No part of the net earnings of the corporation shall inure to the benefit of, or be distributable to, its members, trustees, officers, or other private persons, except that the corporation shall be authorized and empowered to pay reasonable compensation for services rendered and to make payments and distributions in furtherance of the purposes set forth in the paragraph immediately above and Article III. No substantial part of the activities of the corporation shall be the carrying on of propaganda, or otherwise attempting to influence legislation, and the corporation shall not participate in, or intervene in (including the publishing or distribution of statements) any political campaign on behalf of or in opposition to any candidate for public office. Notwithstanding any other provision of these articles, the corporation shall not, except to an insubstantial degree, engage in any activities or exercise any powers that are not in furtherance of the purposes of the corporation.

Upon a dissolution of the corporation, assets shall be distributed for one or more exempt purposes within the meaning of section 501(c)(3) of the Internal Revenue Code, or the corresponding section of any future federal tax code, or shall be distributed to the federal government, or to a state or local government, for a public purpose. Any such assets not so disposed of shall be disposed of by a Court of Competent Jurisdiction of the county in which the principal office of the corporation is then located, exclusively for such purposes or to such organization or organizations, as said Court shall determine, which are organized and operated exclusively for such purposes.

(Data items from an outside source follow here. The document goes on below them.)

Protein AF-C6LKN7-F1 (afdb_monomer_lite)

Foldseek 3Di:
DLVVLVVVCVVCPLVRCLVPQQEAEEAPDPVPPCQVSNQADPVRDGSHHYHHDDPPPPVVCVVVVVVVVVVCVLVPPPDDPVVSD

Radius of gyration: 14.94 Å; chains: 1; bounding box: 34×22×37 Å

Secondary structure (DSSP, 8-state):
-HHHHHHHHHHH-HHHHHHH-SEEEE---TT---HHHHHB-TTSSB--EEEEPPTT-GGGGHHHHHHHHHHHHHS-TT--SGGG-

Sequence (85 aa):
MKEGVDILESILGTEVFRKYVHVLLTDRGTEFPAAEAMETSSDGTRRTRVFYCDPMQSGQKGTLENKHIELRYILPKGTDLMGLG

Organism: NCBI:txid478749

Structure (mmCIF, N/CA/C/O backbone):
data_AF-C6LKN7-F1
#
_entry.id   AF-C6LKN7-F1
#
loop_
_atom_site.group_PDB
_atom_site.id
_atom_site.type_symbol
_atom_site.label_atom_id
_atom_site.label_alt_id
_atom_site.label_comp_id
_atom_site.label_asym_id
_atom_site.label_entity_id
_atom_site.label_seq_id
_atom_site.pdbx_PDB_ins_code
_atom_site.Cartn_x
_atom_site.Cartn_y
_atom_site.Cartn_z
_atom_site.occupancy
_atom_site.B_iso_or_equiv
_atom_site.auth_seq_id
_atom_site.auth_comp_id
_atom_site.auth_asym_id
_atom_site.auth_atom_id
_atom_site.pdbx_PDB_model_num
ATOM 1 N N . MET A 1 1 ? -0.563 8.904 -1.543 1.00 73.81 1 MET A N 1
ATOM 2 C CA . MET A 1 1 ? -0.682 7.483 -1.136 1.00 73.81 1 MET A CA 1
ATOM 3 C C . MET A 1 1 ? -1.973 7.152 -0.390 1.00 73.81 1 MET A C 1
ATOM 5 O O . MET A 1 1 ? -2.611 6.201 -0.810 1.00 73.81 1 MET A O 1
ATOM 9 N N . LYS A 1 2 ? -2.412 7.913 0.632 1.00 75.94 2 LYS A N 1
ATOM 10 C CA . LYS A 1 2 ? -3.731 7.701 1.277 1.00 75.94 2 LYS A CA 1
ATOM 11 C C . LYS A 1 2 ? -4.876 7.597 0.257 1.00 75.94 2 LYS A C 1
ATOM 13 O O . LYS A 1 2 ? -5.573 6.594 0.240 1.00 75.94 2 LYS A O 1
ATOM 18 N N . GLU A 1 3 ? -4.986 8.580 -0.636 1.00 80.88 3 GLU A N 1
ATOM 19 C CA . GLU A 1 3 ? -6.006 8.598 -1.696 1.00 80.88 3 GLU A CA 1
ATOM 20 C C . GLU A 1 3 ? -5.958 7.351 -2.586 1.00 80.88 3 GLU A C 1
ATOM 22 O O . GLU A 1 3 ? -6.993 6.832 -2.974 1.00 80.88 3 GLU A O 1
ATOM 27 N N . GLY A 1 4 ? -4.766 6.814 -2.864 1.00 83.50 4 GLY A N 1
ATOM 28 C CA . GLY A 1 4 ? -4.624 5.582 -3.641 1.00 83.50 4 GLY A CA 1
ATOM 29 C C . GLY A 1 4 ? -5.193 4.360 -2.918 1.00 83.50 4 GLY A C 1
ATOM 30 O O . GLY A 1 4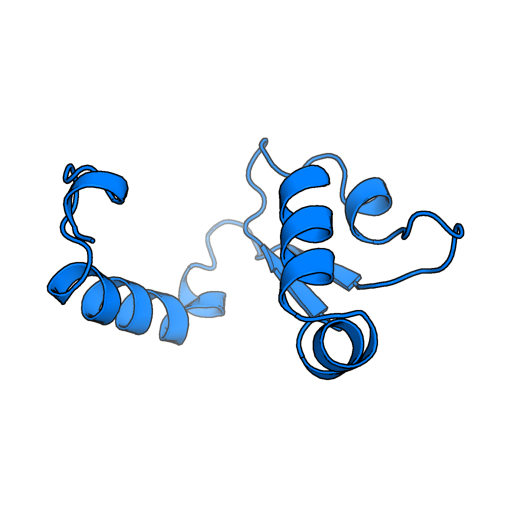 ? -5.824 3.515 -3.547 1.00 83.50 4 GLY A O 1
ATOM 31 N N . VAL A 1 5 ? -5.018 4.282 -1.596 1.00 84.50 5 VAL A N 1
ATOM 32 C CA . VAL A 1 5 ? -5.618 3.218 -0.776 1.00 84.50 5 VAL A CA 1
ATOM 33 C C . VAL A 1 5 ? -7.136 3.397 -0.691 1.00 84.50 5 VAL A C 1
ATOM 35 O O . VAL A 1 5 ? -7.859 2.413 -0.808 1.00 84.50 5 VAL A O 1
ATOM 38 N N . ASP A 1 6 ? -7.620 4.636 -0.572 1.00 85.31 6 ASP A N 1
ATOM 39 C CA . ASP A 1 6 ? -9.055 4.958 -0.572 1.00 85.31 6 ASP A CA 1
ATOM 40 C C . ASP A 1 6 ? -9.717 4.566 -1.908 1.00 85.31 6 ASP A C 1
ATOM 42 O O . ASP A 1 6 ? -10.776 3.940 -1.923 1.00 85.31 6 ASP A O 1
ATOM 46 N N . ILE A 1 7 ? -9.066 4.864 -3.038 1.00 88.50 7 ILE A N 1
ATOM 47 C CA . ILE A 1 7 ? -9.522 4.461 -4.375 1.00 88.50 7 ILE A CA 1
ATOM 48 C C . ILE A 1 7 ? -9.534 2.934 -4.499 1.00 88.50 7 ILE A C 1
ATOM 50 O O . ILE A 1 7 ? -10.511 2.366 -4.982 1.00 88.50 7 ILE A O 1
ATOM 54 N N . LEU A 1 8 ? -8.481 2.252 -4.039 1.00 86.31 8 LEU A N 1
ATOM 55 C CA . LEU A 1 8 ? -8.406 0.790 -4.083 1.00 86.31 8 LEU A CA 1
ATOM 56 C C . LEU A 1 8 ? -9.523 0.136 -3.256 1.00 86.31 8 LEU A C 1
ATOM 58 O O . LEU A 1 8 ? -10.151 -0.819 -3.713 1.00 86.31 8 LEU A O 1
ATOM 62 N N . GLU A 1 9 ? -9.793 0.662 -2.062 1.00 86.69 9 GLU A N 1
ATOM 63 C CA . GLU A 1 9 ? -10.902 0.225 -1.212 1.00 86.69 9 GLU A CA 1
ATOM 64 C C . GLU A 1 9 ? -12.259 0.490 -1.879 1.00 86.69 9 GLU A C 1
ATOM 66 O O . GLU A 1 9 ? -13.131 -0.378 -1.840 1.00 86.69 9 GLU A O 1
ATOM 71 N N . SER A 1 10 ? -12.420 1.624 -2.569 1.00 88.56 10 SER A N 1
ATOM 72 C CA . SER A 1 10 ? -13.635 1.935 -3.330 1.00 88.56 10 SER A CA 1
ATOM 73 C C . SER A 1 10 ? -13.848 1.019 -4.539 1.00 88.56 10 SER A C 1
ATOM 75 O O . SER A 1 10 ? -14.996 0.726 -4.862 1.00 88.56 10 SER A O 1
ATOM 77 N N . ILE A 1 11 ? -12.784 0.588 -5.223 1.00 89.81 11 ILE A N 1
ATOM 78 C CA . ILE A 1 11 ? -12.878 -0.294 -6.399 1.00 89.81 11 ILE A CA 1
ATOM 79 C C . ILE A 1 11 ? -13.187 -1.734 -5.976 1.00 89.81 11 ILE A C 1
ATOM 81 O O . ILE A 1 11 ? -14.014 -2.399 -6.596 1.00 89.81 11 ILE A O 1
ATOM 85 N N . LEU A 1 12 ? -12.514 -2.232 -4.935 1.00 87.50 12 LEU A N 1
ATOM 86 C CA . LEU A 1 12 ? -12.670 -3.615 -4.472 1.00 87.50 12 LEU A CA 1
ATOM 87 C C . LEU A 1 12 ? -13.898 -3.807 -3.570 1.00 87.50 12 LEU A C 1
ATOM 89 O O . LEU A 1 12 ? -14.434 -4.911 -3.488 1.00 87.50 12 LEU A O 1
ATOM 93 N N . GLY A 1 13 ? -14.326 -2.750 -2.879 1.00 88.31 13 GLY A N 1
ATOM 94 C CA . GLY A 1 13 ? -15.292 -2.820 -1.789 1.00 88.31 13 GLY A CA 1
ATOM 95 C C . GLY A 1 13 ? -14.655 -3.286 -0.474 1.00 88.31 13 GLY A C 1
ATOM 96 O O . GLY A 1 13 ? -13.671 -4.030 -0.447 1.00 88.31 13 GLY A O 1
ATOM 97 N N . THR A 1 14 ? -15.245 -2.870 0.649 1.00 86.00 14 THR A N 1
ATOM 98 C CA . THR A 1 14 ? -14.684 -3.059 1.999 1.00 86.00 14 THR A CA 1
ATOM 99 C C . THR A 1 14 ? -14.423 -4.525 2.360 1.00 86.00 14 THR A C 1
ATOM 101 O O . THR A 1 14 ? -13.426 -4.833 3.011 1.00 86.00 14 THR A O 1
ATOM 104 N N . GLU A 1 15 ? -15.291 -5.451 1.943 1.00 86.50 15 GLU A N 1
ATOM 105 C CA . GLU A 1 15 ? -15.165 -6.874 2.287 1.00 86.50 15 GLU A CA 1
ATOM 106 C C . GLU A 1 15 ? -13.961 -7.530 1.590 1.00 86.50 15 GLU A C 1
ATOM 108 O O . GLU A 1 15 ? -13.127 -8.174 2.233 1.00 86.50 15 GLU A O 1
ATOM 113 N N . VAL A 1 16 ? -13.820 -7.302 0.280 1.00 88.69 16 VAL A N 1
ATOM 114 C CA . VAL A 1 16 ? -12.705 -7.814 -0.531 1.00 88.69 16 VAL A CA 1
ATOM 115 C C . VAL A 1 16 ? -11.402 -7.145 -0.111 1.00 88.69 16 VAL A C 1
ATOM 117 O O . VAL A 1 16 ? -10.387 -7.822 0.062 1.00 88.69 16 VAL A O 1
ATOM 120 N N . PHE A 1 17 ? -11.434 -5.832 0.121 1.00 88.06 17 PHE A N 1
ATOM 121 C CA . PHE A 1 17 ? -10.272 -5.088 0.585 1.00 88.06 17 PHE A CA 1
ATOM 122 C C . PHE A 1 17 ? -9.756 -5.639 1.918 1.00 88.06 17 PHE A C 1
ATOM 124 O O . PHE A 1 17 ? -8.578 -5.970 2.029 1.00 88.06 17 PHE A O 1
ATOM 131 N N . ARG A 1 18 ? -10.629 -5.846 2.910 1.00 85.06 18 ARG A N 1
ATOM 132 C CA . ARG A 1 18 ? -10.228 -6.428 4.202 1.00 85.06 18 ARG A CA 1
ATOM 133 C C . ARG A 1 18 ? -9.702 -7.856 4.074 1.00 85.06 18 ARG A C 1
ATOM 135 O O . ARG A 1 18 ? -8.812 -8.239 4.828 1.00 85.06 18 ARG A O 1
ATOM 142 N N . LYS A 1 19 ? -10.223 -8.640 3.126 1.00 87.25 19 LYS A N 1
ATOM 143 C CA . LYS A 1 19 ? -9.786 -10.022 2.896 1.00 87.25 19 LYS A CA 1
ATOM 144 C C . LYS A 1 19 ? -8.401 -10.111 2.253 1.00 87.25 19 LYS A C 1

Some states require certain notices to be posted by chartable organizations. These statements are noticed as follows:

In God We Trust Foundation® is a 501(c)(3) organization, gifts to which are deductible as charitable contributions for federal income tax purposes. Donations benefit the programs and operations of In God We Trust Foundation as posted on this website. Donations are tax deductible per the IRC when no goods or services were received to you as a result of your gift.

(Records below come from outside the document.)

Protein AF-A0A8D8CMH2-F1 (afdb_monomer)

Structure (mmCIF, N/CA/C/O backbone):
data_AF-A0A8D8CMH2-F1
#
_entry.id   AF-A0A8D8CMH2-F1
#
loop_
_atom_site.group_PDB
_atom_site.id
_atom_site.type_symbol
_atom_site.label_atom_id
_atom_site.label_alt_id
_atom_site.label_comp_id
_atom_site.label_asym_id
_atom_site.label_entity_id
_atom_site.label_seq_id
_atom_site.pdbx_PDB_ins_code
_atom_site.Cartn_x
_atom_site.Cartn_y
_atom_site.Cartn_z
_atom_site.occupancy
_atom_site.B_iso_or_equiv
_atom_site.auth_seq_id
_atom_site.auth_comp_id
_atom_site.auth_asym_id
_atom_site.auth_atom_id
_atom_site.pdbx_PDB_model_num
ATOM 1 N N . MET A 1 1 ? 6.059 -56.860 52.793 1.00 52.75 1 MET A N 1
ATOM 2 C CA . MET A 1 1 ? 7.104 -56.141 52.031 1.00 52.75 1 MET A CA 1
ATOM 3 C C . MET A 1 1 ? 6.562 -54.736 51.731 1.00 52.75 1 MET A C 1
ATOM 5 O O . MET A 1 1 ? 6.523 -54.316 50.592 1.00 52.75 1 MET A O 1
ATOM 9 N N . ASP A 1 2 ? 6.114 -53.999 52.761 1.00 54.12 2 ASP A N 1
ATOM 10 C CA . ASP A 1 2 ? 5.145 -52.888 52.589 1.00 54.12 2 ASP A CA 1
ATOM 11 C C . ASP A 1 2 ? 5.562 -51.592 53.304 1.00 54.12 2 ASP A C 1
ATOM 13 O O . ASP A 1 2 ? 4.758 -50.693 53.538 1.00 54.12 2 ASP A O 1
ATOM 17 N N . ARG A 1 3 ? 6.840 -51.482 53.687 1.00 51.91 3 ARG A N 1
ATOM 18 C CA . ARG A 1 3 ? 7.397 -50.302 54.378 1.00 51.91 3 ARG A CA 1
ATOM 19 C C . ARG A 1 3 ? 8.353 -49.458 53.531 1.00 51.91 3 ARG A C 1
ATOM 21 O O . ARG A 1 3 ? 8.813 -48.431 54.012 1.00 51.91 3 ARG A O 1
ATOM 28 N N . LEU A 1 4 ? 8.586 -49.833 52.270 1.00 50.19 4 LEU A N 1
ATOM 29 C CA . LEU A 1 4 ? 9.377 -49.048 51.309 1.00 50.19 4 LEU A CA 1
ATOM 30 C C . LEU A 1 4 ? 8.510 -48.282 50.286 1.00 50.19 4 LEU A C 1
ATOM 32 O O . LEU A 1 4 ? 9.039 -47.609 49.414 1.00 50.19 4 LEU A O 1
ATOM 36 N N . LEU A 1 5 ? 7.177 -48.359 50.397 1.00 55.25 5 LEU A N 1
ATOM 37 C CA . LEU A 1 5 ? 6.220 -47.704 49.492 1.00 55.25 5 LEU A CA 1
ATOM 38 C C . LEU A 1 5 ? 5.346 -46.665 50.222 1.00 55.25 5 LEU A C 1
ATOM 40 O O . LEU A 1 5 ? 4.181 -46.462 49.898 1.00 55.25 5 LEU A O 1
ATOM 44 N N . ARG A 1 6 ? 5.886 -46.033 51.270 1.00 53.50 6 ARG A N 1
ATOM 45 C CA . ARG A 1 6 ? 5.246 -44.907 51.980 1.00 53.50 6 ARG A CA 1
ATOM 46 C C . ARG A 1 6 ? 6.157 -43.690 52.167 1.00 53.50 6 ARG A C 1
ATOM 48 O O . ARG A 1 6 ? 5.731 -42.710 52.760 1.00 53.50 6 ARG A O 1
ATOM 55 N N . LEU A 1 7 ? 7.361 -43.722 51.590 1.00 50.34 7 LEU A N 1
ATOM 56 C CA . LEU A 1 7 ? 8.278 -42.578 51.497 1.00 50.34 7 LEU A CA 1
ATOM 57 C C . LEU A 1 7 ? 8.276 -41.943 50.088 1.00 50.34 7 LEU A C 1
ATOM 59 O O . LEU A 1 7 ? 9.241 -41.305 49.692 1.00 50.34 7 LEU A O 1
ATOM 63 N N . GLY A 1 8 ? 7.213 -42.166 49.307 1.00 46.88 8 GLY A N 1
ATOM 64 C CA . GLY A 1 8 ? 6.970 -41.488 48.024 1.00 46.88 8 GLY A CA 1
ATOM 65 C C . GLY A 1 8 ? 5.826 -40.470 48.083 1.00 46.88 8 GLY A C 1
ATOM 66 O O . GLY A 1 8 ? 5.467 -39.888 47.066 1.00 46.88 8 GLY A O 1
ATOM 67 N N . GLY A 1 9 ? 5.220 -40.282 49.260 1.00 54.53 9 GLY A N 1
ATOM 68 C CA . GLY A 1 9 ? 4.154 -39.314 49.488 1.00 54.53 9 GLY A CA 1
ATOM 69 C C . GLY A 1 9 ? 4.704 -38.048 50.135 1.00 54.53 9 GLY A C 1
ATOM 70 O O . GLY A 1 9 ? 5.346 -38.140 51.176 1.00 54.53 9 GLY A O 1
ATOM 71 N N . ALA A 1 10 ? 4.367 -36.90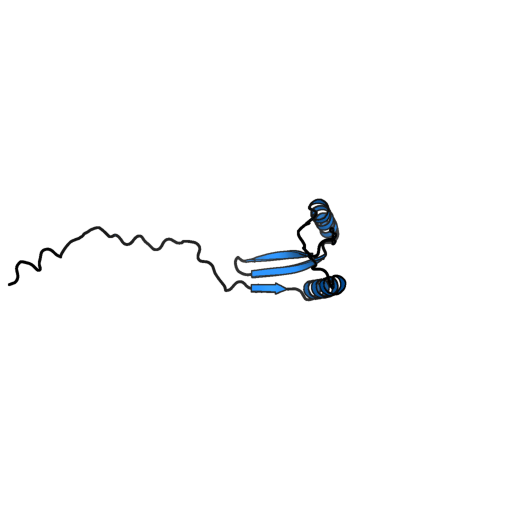3 49.540 1.00 50.59 10 ALA A N 1
ATOM 72 C CA . ALA A 1 10 ? 4.659 -35.534 49.973 1.00 50.59 10 ALA A CA 1
ATOM 73 C C . ALA A 1 10 ? 5.987 -34.932 49.476 1.00 50.59 10 ALA A C 1
ATOM 75 O O . ALA A 1 10 ? 6.922 -34.709 50.236 1.00 50.59 10 ALA A O 1
ATOM 76 N N . MET A 1 11 ? 5.989 -34.519 48.205 1.00 49.94 11 MET A N 1
ATOM 77 C CA . MET A 1 11 ? 6.578 -33.226 47.841 1.00 49.94 11 MET A CA 1
ATOM 78 C C . MET A 1 11 ? 5.445 -32.187 47.809 1.00 49.94 11 MET A C 1
ATOM 80 O O . MET A 1 11 ? 4.743 -32.088 46.801 1.00 49.94 11 MET A O 1
ATOM 84 N N . PRO A 1 12 ? 5.198 -31.446 48.904 1.00 47.69 12 PRO A N 1
ATOM 85 C CA . PRO A 1 12 ? 4.368 -30.255 48.860 1.00 47.69 12 PRO A CA 1
ATOM 86 C C . PRO A 1 12 ? 5.222 -29.128 48.274 1.00 47.69 12 PRO A C 1
ATOM 88 O O . PRO A 1 12 ? 6.254 -28.784 48.843 1.00 47.69 12 PRO A O 1
ATOM 91 N N . GLY A 1 13 ? 4.828 -28.555 47.137 1.00 52.19 13 GLY A N 1
ATOM 92 C CA . GLY A 1 13 ? 5.448 -27.298 46.699 1.00 52.19 13 GLY A CA 1
ATOM 93 C C . GLY A 1 13 ? 5.658 -27.093 45.210 1.00 52.19 13 GLY A C 1
ATOM 94 O O . GLY A 1 13 ? 6.120 -26.022 44.837 1.00 52.19 13 GLY A O 1
ATOM 95 N N . LEU A 1 14 ? 5.283 -28.028 44.337 1.00 50.00 14 LEU A N 1
ATOM 96 C CA . LEU A 1 14 ? 5.162 -27.695 42.916 1.00 50.00 14 LEU A CA 1
ATOM 97 C C . LEU A 1 14 ? 3.788 -27.069 42.680 1.00 50.00 14 LEU A C 1
ATOM 99 O O . LEU A 1 14 ? 2.894 -27.672 42.093 1.00 50.00 14 LEU A O 1
ATOM 103 N N . THR A 1 15 ? 3.617 -25.851 43.198 1.00 50.38 15 THR A N 1
ATOM 104 C CA . THR A 1 15 ? 2.636 -24.908 42.669 1.00 50.38 15 THR A CA 1
ATOM 105 C C . THR A 1 15 ? 2.946 -24.753 41.188 1.00 50.38 15 THR A C 1
ATOM 107 O O . THR A 1 15 ? 3.904 -24.075 40.816 1.00 50.38 15 THR A O 1
ATOM 110 N N . GLN A 1 16 ? 2.181 -25.454 40.355 1.00 57.44 16 GLN A N 1
ATOM 111 C CA . GLN A 1 16 ? 2.114 -25.215 38.925 1.00 57.44 16 GLN A CA 1
ATOM 112 C C . GLN A 1 16 ? 1.798 -23.727 38.776 1.00 57.44 16 GLN A C 1
ATOM 114 O O . GLN A 1 16 ? 0.722 -23.280 39.178 1.00 57.44 16 GLN A O 1
ATOM 119 N N . ALA A 1 17 ? 2.795 -22.948 38.348 1.00 60.12 17 ALA A N 1
ATOM 120 C CA . ALA A 1 17 ? 2.621 -21.525 38.119 1.00 60.12 17 ALA A CA 1
ATOM 121 C C . ALA A 1 17 ? 1.397 -21.348 37.206 1.00 60.12 17 ALA A C 1
ATOM 123 O O . ALA A 1 17 ? 1.235 -22.147 36.274 1.00 60.12 17 ALA A O 1
ATOM 124 N N . PRO A 1 18 ? 0.507 -20.381 37.494 1.00 62.75 18 PRO A N 1
ATOM 125 C CA . PRO A 1 18 ? -0.640 -20.137 36.635 1.00 62.75 18 PRO A CA 1
ATOM 126 C C . PRO A 1 18 ? -0.138 -19.927 35.200 1.00 62.75 18 PRO A C 1
ATOM 128 O O . PRO A 1 18 ? 0.948 -19.361 35.033 1.00 62.75 18 PRO A O 1
ATOM 131 N N . PRO A 1 19 ? -0.870 -20.414 34.180 1.00 66.12 19 PRO A N 1
ATOM 132 C CA . PRO A 1 19 ? -0.516 -20.142 32.797 1.00 66.12 19 PRO A CA 1
ATOM 133 C C . PRO A 1 19 ? -0.358 -18.631 32.669 1.00 66.12 19 PRO A C 1
ATOM 135 O O . PRO A 1 19 ? -1.270 -17.866 32.970 1.00 66.12 19 PRO A O 1
ATOM 138 N N . THR A 1 20 ? 0.857 -18.204 32.350 1.00 69.62 20 THR A N 1
ATOM 139 C CA . THR A 1 20 ? 1.135 -16.804 32.075 1.00 69.62 20 THR A CA 1
ATOM 140 C C . THR A 1 20 ? 0.324 -16.434 30.843 1.00 69.62 20 THR A C 1
ATOM 142 O O . THR A 1 20 ? 0.414 -17.166 29.854 1.00 69.62 20 THR A O 1
ATOM 145 N N . ASP A 1 21 ? -0.404 -15.315 30.878 1.00 70.81 21 ASP A N 1
ATOM 146 C CA . ASP A 1 21 ? -0.918 -14.626 29.683 1.00 70.81 21 ASP A CA 1
ATOM 147 C C . ASP A 1 21 ? 0.274 -14.108 28.859 1.00 70.81 21 ASP A C 1
ATOM 149 O O . ASP A 1 21 ? 0.544 -12.913 28.750 1.00 70.81 21 ASP A O 1
ATOM 153 N N . ALA A 1 22 ? 1.079 -15.037 28.351 1.00 75.25 22 ALA A N 1
ATOM 154 C CA . ALA A 1 22 ? 2.108 -14.746 27.384 1.00 75.25 22 ALA A CA 1
ATOM 155 C C . ALA A 1 22 ? 1.390 -14.472 26.059 1.00 75.25 22 ALA A C 1
ATOM 157 O O . ALA A 1 22 ? 0.504 -15.249 25.695 1.00 75.25 22 ALA A O 1
ATOM 158 N N . PRO A 1 23 ? 1.744 -13.397 25.338 1.00 70.75 23 PRO A N 1
ATOM 159 C CA . PRO A 1 23 ? 1.159 -13.125 24.035 1.00 70.75 23 PRO A CA 1
ATOM 160 C C . PRO A 1 23 ? 1.399 -14.333 23.121 1.00 70.75 23 PRO A C 1
ATOM 162 O O . PRO A 1 23 ? 2.541 -14.692 22.824 1.00 70.75 23 PRO A O 1
ATOM 165 N N . VAL A 1 24 ? 0.310 -14.999 22.742 1.00 77.62 24 VAL A N 1
ATOM 166 C CA . VAL A 1 24 ? 0.316 -16.129 21.812 1.00 77.62 24 VAL A CA 1
ATOM 167 C C . VAL A 1 24 ? 0.257 -15.561 20.401 1.00 77.62 24 VAL A C 1
ATOM 169 O O . VAL A 1 24 ? -0.520 -14.649 20.136 1.00 77.62 24 VAL A O 1
ATOM 172 N N . VAL A 1 25 ? 1.091 -16.089 19.506 1.00 74.50 25 VAL A N 1
ATOM 173 C CA . VAL A 1 25 ? 1.060 -15.726 18.086 1.00 74.50 25 VAL A CA 1
ATOM 174 C C . VAL A 1 25 ? -0.245 -16.255 17.494 1.00 74.50 25 VAL A C 1
ATOM 176 O O . VAL A 1 25 ? -0.457 -17.470 17.472 1.00 74.50 25 VAL A O 1
ATOM 179 N N . ASP A 1 26 ? -1.119 -15.350 17.066 1.00 76.25 26 ASP A N 1
ATOM 180 C CA . ASP A 1 26 ? -2.314 -15.700 16.301 1.00 76.25 26 ASP A CA 1
ATOM 181 C C . ASP A 1 26 ? -1.934 -15.930 14.824 1.00 76.25 26 ASP A C 1
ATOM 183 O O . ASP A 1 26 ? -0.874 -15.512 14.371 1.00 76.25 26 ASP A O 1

A copy of the latest financial report and registration filed by this organization may be obtained by contacting In God We Trust Foundation at P. O. Box 70, Daytona Beach, FL 32115-0070, or by using the contact information for each state provided on the state page of the website, or contacting any of the state agencies which also require the following notices:

  • California: In God We Trust Foundation financial statement is available upon request to In God We Trust Foundation. 100 percent of your gift may be deducted under federal and state income tax laws.
  • Colorado: Colorado residents may obtain copies of registration and financial documents from the office of the Secretary of State, (303) 894-2680, re Reg. No.20053010841.
  • Georgia: Upon request, In God We Trust Foundation will provide a full and fair description of this and its other programs, and a financial statement or summary.